More than any British folk singer of his ilk (Nic Jones, Jon Tams, Kate Rusby), Martin Simpson has striven to reconnect the strands between folk music on either side of the Atlantic. He’s been able to make such connections over the course of single albums or even, as with the interplay between Kate Rusby’s harmony vocal and Simpson’s bottleneck guitar on “Never Any Good,” a single song. Connections that elsewhere might take years and numerous performers to come to light (Aoife O’Donovan and Sara Jarosz in a Colorado forest finishing the story Kate Rusby started thirteen years before with “Some Tyrant”; Bob Dylan going perhaps further than even Nic Jones into “Canadee-I-O”) are second nature to Simpson.

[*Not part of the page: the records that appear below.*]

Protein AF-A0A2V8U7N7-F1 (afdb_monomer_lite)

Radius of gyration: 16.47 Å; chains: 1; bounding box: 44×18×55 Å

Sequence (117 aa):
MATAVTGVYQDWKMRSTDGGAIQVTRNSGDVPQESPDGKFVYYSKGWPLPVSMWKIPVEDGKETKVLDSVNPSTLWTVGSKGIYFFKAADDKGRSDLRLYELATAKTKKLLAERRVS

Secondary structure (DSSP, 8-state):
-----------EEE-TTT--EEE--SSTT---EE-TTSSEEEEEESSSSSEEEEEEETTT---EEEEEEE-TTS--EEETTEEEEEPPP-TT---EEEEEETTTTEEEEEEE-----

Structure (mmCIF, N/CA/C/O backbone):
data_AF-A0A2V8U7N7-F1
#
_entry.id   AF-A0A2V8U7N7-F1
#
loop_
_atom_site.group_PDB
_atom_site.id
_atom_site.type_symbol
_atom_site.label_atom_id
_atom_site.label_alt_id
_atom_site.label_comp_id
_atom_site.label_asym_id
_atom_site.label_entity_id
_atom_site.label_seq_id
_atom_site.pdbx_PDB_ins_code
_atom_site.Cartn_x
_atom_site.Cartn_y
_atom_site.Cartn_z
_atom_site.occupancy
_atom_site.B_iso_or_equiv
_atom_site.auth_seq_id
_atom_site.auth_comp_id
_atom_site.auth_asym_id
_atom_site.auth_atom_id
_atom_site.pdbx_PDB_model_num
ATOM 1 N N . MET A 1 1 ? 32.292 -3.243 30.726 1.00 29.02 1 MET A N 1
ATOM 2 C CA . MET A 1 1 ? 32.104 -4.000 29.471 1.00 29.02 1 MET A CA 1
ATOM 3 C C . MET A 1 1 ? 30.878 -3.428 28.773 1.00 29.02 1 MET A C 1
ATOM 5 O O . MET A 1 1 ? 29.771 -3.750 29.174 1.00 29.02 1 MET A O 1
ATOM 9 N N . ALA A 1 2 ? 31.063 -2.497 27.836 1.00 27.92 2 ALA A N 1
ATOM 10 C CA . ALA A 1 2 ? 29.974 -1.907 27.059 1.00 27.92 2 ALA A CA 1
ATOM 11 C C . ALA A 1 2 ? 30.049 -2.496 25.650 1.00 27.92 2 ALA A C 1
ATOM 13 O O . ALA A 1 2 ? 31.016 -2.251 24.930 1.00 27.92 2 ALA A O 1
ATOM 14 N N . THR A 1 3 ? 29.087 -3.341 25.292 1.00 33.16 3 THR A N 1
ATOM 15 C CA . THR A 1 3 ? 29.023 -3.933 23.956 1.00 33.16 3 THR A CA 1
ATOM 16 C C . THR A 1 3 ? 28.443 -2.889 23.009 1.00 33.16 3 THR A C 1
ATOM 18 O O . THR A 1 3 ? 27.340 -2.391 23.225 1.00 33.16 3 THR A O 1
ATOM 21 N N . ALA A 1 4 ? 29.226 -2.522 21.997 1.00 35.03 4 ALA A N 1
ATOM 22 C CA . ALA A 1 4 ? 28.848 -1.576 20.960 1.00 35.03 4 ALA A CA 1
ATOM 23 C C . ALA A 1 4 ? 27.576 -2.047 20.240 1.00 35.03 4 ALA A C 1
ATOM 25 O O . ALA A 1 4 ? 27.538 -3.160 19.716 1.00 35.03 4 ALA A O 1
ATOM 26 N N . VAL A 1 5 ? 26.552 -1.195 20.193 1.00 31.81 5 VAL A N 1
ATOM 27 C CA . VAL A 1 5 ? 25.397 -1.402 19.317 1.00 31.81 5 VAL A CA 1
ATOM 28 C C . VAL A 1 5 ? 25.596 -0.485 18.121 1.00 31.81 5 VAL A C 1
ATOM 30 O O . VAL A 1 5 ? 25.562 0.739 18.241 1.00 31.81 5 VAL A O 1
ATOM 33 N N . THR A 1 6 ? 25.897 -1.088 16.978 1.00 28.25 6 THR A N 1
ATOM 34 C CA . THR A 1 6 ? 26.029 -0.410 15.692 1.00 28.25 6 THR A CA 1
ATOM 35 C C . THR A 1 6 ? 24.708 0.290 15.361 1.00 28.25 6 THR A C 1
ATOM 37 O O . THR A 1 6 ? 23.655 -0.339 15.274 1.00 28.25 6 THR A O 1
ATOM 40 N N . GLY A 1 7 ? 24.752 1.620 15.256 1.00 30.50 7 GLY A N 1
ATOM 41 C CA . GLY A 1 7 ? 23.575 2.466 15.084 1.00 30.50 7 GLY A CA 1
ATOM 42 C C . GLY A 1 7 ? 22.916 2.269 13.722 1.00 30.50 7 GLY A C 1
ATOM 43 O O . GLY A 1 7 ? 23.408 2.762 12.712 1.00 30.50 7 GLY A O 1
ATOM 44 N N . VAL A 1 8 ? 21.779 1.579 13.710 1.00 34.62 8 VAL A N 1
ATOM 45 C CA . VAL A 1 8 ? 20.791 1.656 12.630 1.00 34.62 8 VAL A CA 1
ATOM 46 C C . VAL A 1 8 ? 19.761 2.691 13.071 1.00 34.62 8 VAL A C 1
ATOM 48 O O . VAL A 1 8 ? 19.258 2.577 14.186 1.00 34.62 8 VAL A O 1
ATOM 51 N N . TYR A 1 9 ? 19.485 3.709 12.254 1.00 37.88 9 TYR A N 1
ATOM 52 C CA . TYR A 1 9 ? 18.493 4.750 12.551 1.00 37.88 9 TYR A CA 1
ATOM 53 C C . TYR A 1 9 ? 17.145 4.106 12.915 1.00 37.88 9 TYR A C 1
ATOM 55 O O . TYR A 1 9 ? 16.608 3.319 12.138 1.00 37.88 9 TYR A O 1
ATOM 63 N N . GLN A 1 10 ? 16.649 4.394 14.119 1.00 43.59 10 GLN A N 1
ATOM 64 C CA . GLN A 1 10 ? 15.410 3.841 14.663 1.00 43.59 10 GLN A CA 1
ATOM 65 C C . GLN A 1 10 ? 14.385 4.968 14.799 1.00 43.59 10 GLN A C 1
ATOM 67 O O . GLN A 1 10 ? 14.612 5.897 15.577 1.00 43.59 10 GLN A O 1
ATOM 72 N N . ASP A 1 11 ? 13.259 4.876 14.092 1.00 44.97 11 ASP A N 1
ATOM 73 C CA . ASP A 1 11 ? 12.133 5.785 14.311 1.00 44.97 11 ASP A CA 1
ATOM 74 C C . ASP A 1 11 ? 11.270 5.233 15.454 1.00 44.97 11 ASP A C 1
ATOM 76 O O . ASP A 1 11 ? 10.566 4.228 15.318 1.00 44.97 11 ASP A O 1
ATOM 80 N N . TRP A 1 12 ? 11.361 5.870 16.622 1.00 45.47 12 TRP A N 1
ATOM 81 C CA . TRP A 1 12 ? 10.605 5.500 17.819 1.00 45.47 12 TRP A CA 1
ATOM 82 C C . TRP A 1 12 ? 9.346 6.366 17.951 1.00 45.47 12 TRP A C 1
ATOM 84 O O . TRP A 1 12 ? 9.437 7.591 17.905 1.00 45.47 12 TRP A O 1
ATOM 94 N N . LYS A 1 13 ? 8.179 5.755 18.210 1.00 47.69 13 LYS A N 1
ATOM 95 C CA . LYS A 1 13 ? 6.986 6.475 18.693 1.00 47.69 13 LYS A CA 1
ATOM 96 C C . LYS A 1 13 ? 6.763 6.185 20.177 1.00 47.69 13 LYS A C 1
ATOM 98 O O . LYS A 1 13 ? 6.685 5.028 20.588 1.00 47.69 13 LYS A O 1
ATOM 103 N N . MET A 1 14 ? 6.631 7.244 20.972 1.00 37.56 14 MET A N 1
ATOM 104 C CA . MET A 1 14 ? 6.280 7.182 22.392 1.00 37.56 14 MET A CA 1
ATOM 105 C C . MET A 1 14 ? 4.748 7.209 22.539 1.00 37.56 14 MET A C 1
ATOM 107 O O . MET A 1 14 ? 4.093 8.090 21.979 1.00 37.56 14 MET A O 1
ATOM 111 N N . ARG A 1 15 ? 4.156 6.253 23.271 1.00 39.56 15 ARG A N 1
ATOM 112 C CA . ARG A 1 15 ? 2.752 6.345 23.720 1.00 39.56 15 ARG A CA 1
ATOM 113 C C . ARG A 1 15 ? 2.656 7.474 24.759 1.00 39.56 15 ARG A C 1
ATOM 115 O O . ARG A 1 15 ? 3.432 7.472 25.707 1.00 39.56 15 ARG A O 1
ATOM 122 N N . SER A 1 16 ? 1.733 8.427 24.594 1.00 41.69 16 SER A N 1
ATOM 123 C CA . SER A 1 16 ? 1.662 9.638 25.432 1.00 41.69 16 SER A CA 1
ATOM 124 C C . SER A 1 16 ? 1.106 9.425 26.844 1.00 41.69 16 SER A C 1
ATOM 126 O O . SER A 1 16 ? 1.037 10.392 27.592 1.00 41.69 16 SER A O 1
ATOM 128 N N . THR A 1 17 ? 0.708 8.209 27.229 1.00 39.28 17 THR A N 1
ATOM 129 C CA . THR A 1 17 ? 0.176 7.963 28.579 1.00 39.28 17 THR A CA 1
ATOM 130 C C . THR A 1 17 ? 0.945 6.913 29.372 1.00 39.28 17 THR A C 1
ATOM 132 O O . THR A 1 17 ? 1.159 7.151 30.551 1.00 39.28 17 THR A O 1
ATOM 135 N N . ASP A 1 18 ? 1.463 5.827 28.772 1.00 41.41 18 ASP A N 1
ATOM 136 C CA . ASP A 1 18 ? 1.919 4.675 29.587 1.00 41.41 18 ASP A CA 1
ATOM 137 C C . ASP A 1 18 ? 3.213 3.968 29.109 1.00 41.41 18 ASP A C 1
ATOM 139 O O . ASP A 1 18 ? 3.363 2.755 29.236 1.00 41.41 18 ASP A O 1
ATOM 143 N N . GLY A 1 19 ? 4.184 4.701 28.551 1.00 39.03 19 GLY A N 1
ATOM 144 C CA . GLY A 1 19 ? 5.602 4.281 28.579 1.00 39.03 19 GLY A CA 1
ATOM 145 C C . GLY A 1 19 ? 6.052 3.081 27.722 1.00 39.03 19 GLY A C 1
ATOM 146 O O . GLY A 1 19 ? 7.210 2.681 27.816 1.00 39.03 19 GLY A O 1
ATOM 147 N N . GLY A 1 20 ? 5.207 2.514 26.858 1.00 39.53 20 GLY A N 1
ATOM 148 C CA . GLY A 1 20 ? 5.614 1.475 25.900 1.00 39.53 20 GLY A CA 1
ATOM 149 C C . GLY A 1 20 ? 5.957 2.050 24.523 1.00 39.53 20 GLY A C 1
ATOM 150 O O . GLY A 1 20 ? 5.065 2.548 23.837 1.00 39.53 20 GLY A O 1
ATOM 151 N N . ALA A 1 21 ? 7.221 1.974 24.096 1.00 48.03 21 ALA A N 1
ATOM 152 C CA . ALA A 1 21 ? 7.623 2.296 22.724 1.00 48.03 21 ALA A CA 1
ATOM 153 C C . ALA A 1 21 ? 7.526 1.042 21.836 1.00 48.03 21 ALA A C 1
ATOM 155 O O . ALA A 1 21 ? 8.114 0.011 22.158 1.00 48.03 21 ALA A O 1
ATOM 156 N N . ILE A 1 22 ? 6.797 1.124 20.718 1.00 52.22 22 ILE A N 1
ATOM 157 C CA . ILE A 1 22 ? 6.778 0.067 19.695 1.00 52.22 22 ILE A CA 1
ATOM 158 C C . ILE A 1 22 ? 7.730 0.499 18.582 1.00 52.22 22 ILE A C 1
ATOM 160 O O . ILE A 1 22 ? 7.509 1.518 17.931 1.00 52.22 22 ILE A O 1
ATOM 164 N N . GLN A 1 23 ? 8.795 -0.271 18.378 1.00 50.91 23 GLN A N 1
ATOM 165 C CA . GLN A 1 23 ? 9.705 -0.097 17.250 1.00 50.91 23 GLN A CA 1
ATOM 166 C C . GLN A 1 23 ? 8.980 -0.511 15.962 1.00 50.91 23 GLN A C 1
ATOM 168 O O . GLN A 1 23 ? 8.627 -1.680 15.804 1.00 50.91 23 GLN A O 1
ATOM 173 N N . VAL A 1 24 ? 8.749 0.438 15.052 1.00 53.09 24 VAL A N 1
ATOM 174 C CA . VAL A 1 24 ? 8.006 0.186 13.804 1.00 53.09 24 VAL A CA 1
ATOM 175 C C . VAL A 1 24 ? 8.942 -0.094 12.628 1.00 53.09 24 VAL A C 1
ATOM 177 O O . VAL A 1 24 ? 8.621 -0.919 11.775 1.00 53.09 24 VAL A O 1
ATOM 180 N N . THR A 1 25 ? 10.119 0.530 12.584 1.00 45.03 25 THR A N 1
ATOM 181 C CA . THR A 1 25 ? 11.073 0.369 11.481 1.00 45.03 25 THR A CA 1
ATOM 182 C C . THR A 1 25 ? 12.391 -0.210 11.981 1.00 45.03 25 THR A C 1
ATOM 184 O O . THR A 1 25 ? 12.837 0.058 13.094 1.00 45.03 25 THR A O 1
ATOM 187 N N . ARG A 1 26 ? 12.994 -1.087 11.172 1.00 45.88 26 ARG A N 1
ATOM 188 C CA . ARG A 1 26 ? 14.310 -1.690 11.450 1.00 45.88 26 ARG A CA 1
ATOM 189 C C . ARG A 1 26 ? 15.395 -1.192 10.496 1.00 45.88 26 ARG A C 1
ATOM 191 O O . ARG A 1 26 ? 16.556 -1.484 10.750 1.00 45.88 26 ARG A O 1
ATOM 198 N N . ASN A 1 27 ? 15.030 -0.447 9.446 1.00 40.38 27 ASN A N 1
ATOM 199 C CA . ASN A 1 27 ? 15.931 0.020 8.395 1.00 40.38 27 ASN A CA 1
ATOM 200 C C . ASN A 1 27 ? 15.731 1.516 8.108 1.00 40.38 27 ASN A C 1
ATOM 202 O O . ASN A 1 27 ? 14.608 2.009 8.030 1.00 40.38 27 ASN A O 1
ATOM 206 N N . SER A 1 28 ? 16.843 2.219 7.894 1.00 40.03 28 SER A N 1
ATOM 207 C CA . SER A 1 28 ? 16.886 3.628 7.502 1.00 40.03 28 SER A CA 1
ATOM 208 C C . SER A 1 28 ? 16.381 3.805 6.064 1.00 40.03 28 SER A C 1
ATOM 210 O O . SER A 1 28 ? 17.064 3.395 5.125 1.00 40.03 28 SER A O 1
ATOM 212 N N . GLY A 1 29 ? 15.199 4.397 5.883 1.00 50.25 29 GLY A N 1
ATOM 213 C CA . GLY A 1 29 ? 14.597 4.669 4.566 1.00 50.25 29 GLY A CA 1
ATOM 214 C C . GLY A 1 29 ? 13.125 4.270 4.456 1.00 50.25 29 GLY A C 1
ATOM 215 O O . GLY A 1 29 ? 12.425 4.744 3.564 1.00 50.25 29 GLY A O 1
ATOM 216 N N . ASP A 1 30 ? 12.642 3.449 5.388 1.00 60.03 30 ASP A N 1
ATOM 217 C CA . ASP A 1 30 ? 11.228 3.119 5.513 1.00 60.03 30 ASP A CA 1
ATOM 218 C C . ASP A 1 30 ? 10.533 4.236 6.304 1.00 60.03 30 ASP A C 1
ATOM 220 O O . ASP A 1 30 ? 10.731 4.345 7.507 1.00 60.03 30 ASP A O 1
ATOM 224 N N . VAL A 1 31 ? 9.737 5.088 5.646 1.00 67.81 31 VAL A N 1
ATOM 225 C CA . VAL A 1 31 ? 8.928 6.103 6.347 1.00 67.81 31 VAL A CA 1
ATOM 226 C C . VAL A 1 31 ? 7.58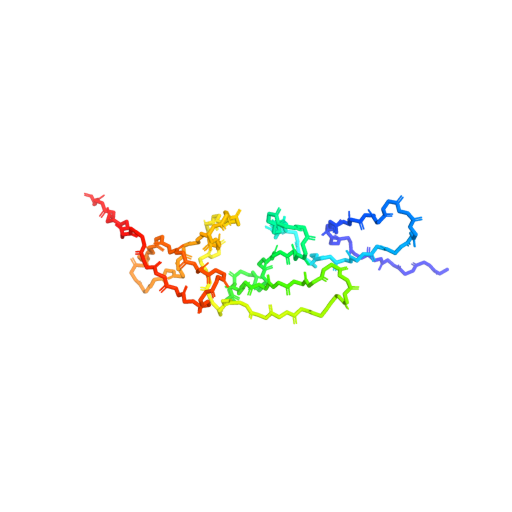6 5.470 6.714 1.00 67.81 31 VAL A C 1
ATOM 228 O O . VAL A 1 31 ? 6.771 5.233 5.815 1.00 67.81 31 VAL A O 1
ATOM 231 N N . PRO A 1 32 ? 7.326 5.163 7.997 1.00 83.81 32 PRO A N 1
ATOM 232 C CA . PRO A 1 32 ? 6.047 4.606 8.399 1.00 83.81 32 PRO A CA 1
ATOM 233 C C . PRO A 1 32 ? 4.936 5.649 8.215 1.00 83.81 32 PRO A C 1
ATOM 235 O O . PRO A 1 32 ? 5.145 6.842 8.430 1.00 83.81 32 PRO A O 1
ATOM 238 N N . GLN A 1 33 ? 3.741 5.204 7.830 1.00 87.12 33 GLN A N 1
ATOM 239 C CA . GLN A 1 33 ? 2.567 6.071 7.680 1.00 87.12 33 GLN A CA 1
ATOM 240 C C . GLN A 1 33 ? 1.383 5.512 8.459 1.00 87.12 33 GLN A C 1
ATOM 242 O O . GLN A 1 33 ? 1.057 4.328 8.357 1.00 87.12 33 GLN A O 1
ATOM 247 N N . GLU A 1 34 ? 0.727 6.373 9.230 1.00 87.56 34 GLU A N 1
ATOM 248 C CA . GLU A 1 34 ? -0.452 6.009 10.012 1.00 87.56 34 GLU A CA 1
ATOM 249 C C . GLU A 1 34 ? -1.692 5.894 9.126 1.00 87.56 34 GLU A C 1
ATOM 251 O O . GLU A 1 34 ? -1.856 6.609 8.133 1.00 87.56 34 GLU A O 1
ATOM 256 N N . SER A 1 35 ? -2.586 4.978 9.487 1.00 89.12 35 SER A N 1
ATOM 257 C CA . SER A 1 35 ? -3.924 4.957 8.919 1.00 89.12 35 SER A CA 1
ATOM 258 C C . SER A 1 35 ? -4.694 6.223 9.317 1.00 89.12 35 SER A C 1
ATOM 260 O O . SER A 1 35 ? -4.505 6.731 10.422 1.00 89.12 35 SER A O 1
ATOM 262 N N . PRO A 1 36 ? -5.627 6.715 8.479 1.00 84.94 36 PRO A N 1
ATOM 263 C CA . PRO A 1 36 ? -6.439 7.885 8.818 1.00 84.94 36 PRO A CA 1
ATOM 264 C C . PRO A 1 36 ? -7.272 7.727 10.100 1.00 84.94 36 PRO A C 1
ATOM 266 O O . PRO A 1 36 ? -7.655 8.719 10.707 1.00 84.94 36 PRO A O 1
ATOM 269 N N . ASP A 1 37 ? -7.564 6.488 10.505 1.00 86.81 37 ASP A N 1
ATOM 270 C CA . ASP A 1 37 ? -8.276 6.157 11.743 1.00 86.81 37 ASP A CA 1
ATOM 271 C C . ASP A 1 37 ? -7.347 5.901 12.948 1.00 86.81 37 ASP A C 1
ATOM 273 O O . ASP A 1 37 ? -7.833 5.560 14.024 1.00 86.81 37 ASP A O 1
ATOM 277 N N . GLY A 1 38 ? -6.024 6.024 12.779 1.00 86.94 38 GLY A N 1
ATOM 278 C CA . GLY A 1 38 ? -5.018 5.837 13.829 1.00 86.94 38 GLY A CA 1
ATOM 279 C C . GLY A 1 38 ? -4.838 4.396 14.326 1.00 86.94 38 GLY A C 1
ATOM 280 O O . GLY A 1 38 ? -4.076 4.168 15.262 1.00 86.94 38 GLY A O 1
ATOM 281 N N . LYS A 1 39 ? -5.523 3.409 13.732 1.00 89.25 39 LYS A N 1
ATOM 282 C CA . LYS A 1 39 ? -5.506 2.010 14.201 1.00 89.25 39 LYS A CA 1
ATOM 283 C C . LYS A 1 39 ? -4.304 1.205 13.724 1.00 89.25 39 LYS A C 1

So here, diving headfirst into the rowdiest, most ludicrous, most intoxicated, most downtrodden folk music with Dom Flemons (erstwhile of Carolina Chocolate Drops now touring and recording incessantly as the self-anointed “American Songster”), he may be in his most natural habitat. Mainly recorded live on their Autumn tour last year, “A Selection of Ever Popular Favourites” is more an exercise in crate-digging than in anthropology and as a modern immersion in old forms, it rivals anything from Bob Dylan’s “World Gone Wrong” to R. Crumb’s “Heroes of The Blues” trading cards.